Given data:
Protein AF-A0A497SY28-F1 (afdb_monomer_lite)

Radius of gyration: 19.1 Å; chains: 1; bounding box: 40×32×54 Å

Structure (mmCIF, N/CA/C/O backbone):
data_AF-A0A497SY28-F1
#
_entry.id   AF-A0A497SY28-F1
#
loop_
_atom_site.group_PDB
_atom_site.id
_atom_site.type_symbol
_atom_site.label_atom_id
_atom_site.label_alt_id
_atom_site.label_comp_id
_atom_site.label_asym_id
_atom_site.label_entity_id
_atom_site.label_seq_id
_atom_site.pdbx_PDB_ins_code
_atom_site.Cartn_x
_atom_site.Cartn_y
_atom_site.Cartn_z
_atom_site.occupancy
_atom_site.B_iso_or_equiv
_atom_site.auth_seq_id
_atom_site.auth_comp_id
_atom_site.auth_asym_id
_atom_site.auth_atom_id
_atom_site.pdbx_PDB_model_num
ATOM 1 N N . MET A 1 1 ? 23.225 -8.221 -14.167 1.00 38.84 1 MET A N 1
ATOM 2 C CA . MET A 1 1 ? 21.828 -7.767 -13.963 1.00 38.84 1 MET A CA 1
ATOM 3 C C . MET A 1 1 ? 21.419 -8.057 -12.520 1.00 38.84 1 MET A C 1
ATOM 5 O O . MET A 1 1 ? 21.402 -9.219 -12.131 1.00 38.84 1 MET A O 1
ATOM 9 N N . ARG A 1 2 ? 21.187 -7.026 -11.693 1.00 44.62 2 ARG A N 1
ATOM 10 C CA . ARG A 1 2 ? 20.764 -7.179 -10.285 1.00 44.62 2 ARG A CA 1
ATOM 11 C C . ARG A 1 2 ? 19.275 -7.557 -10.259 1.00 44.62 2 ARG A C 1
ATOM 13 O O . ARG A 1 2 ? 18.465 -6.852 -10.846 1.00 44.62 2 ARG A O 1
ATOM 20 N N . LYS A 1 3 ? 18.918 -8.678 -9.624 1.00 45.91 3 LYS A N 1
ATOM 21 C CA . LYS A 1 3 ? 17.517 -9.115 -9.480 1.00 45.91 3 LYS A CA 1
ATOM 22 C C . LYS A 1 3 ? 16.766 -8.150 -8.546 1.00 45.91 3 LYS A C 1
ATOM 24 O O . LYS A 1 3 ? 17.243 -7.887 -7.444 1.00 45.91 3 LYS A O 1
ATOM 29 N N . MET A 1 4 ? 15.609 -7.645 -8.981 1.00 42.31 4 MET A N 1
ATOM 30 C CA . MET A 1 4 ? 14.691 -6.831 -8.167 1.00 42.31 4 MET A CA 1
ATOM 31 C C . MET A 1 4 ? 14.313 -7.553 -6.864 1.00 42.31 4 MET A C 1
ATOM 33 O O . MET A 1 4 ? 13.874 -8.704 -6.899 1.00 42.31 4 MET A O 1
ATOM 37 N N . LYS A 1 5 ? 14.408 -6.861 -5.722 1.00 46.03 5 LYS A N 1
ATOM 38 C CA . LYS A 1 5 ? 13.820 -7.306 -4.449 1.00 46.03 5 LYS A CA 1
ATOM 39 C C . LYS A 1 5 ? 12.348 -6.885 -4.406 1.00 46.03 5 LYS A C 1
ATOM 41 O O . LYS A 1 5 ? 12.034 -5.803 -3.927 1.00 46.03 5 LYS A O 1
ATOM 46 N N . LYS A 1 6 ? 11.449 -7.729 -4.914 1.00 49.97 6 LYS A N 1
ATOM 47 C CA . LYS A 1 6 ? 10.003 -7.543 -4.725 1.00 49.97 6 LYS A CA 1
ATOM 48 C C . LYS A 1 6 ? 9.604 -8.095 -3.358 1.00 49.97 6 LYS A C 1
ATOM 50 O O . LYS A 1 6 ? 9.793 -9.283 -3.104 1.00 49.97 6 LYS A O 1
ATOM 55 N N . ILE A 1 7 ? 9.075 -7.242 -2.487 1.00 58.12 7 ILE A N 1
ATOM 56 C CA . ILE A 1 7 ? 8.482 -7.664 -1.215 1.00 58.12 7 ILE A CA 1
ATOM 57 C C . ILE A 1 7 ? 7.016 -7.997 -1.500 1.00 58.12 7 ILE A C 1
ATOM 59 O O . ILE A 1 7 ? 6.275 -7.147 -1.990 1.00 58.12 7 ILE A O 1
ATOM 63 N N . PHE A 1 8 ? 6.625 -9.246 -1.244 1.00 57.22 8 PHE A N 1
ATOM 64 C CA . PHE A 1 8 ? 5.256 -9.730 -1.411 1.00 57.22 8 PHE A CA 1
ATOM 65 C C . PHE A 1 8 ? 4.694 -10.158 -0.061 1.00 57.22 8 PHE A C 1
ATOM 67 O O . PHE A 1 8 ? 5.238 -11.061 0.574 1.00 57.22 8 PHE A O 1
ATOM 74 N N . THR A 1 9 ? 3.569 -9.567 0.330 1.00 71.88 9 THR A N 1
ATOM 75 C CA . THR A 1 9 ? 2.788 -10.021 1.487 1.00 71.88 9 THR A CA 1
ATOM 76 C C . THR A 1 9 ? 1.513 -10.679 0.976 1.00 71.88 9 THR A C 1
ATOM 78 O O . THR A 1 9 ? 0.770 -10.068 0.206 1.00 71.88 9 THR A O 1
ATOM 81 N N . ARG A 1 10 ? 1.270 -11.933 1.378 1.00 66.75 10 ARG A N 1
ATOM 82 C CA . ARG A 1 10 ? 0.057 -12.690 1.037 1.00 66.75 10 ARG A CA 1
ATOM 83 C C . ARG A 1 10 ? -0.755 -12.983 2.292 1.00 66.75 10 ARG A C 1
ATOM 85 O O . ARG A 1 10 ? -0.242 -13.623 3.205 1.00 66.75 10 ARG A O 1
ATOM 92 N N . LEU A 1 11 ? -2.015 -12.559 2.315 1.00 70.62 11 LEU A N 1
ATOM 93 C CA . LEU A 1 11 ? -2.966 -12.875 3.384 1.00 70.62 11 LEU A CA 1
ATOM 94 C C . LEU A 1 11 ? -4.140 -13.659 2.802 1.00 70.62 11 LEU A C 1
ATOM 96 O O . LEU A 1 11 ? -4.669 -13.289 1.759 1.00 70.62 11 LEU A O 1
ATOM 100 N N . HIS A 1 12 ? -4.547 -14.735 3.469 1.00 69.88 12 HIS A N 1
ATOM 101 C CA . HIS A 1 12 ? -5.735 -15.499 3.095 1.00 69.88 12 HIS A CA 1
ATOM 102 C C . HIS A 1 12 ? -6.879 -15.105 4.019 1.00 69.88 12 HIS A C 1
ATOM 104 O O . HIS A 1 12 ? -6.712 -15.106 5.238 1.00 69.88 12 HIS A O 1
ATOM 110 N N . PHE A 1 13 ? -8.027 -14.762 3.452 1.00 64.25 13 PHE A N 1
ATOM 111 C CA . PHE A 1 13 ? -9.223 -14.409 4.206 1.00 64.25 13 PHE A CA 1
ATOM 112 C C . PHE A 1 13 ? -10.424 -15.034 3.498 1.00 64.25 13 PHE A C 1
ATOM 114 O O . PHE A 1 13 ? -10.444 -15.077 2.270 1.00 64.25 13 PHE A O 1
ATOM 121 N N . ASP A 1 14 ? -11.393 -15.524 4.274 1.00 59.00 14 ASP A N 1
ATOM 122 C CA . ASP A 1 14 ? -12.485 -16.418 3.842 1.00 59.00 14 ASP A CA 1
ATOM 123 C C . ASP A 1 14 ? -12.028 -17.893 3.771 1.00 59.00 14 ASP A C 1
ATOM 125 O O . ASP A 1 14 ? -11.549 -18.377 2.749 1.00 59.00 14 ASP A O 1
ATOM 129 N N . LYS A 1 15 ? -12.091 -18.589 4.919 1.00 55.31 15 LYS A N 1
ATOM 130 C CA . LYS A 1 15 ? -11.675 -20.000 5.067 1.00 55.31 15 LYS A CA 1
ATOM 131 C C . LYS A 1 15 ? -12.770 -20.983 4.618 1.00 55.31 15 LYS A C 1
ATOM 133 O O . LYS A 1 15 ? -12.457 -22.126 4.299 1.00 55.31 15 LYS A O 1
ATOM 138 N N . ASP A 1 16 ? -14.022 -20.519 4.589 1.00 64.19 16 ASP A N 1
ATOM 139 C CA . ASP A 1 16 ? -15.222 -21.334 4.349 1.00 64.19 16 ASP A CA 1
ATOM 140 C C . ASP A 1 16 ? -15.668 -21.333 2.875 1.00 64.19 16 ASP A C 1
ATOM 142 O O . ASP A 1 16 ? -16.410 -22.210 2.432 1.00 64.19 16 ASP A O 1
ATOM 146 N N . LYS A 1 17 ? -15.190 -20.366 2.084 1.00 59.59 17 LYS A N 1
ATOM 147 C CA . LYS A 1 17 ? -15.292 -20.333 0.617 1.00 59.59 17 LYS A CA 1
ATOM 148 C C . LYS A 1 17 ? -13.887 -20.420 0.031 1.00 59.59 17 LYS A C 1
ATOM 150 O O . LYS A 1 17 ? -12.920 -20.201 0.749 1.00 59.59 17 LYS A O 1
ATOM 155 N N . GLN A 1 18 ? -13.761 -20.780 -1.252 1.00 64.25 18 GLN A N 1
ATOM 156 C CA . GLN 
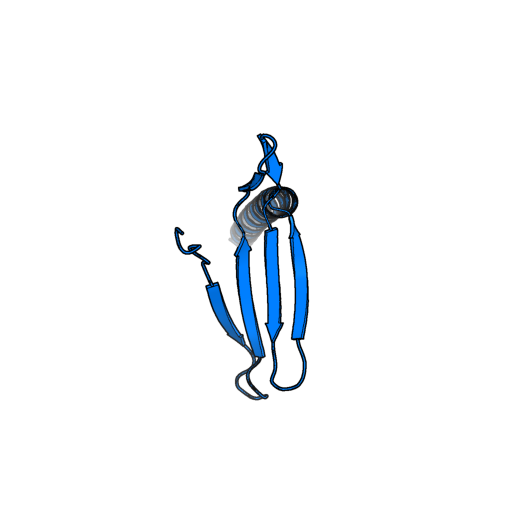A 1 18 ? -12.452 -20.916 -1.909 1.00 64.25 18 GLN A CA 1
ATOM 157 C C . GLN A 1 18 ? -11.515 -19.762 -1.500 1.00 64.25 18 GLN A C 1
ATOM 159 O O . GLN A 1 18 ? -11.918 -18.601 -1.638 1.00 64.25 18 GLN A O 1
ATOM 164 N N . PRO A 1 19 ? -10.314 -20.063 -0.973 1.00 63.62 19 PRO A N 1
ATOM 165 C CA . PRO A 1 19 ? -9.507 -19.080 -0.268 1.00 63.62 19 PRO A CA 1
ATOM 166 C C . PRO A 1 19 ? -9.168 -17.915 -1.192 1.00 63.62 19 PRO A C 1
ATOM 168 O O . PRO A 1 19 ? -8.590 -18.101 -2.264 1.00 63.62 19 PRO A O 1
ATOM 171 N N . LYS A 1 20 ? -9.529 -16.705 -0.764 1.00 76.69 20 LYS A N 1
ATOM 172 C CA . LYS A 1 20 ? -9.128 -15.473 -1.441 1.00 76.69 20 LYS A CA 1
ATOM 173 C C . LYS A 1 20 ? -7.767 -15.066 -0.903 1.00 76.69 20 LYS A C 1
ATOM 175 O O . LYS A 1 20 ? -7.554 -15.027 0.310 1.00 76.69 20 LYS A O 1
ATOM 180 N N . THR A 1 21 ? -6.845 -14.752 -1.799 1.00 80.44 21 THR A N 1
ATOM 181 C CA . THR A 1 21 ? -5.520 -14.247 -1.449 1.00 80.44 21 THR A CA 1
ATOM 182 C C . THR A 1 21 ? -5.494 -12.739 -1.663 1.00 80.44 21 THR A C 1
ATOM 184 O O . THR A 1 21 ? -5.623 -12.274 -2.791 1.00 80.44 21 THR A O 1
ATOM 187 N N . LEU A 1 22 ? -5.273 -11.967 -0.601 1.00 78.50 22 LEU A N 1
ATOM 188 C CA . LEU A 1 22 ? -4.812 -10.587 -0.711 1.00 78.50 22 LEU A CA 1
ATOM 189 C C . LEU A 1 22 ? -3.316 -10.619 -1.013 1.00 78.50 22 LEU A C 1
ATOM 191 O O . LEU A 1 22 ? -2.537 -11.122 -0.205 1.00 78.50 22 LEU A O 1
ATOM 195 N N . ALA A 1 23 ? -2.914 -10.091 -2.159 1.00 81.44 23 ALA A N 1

Required action: The answer is the lines above between the line holding "ATOM 56 C CA" and the line holding "ATOM 59 O O", inclusive, each written out exactly, and no others.

Result for this exercise:
ATOM 56 C CA . ILE A 1 7 ? 8.482 -7.664 -1.215 1.00 58.12 7 ILE A CA 1
ATOM 57 C C . ILE A 1 7 ? 7.016 -7.997 -1.500 1.00 58.12 7 ILE A C 1
ATOM 59 O O . ILE A 1 7 ? 6.275 -7.147 -1.990 1.00 58.12 7 ILE A O 1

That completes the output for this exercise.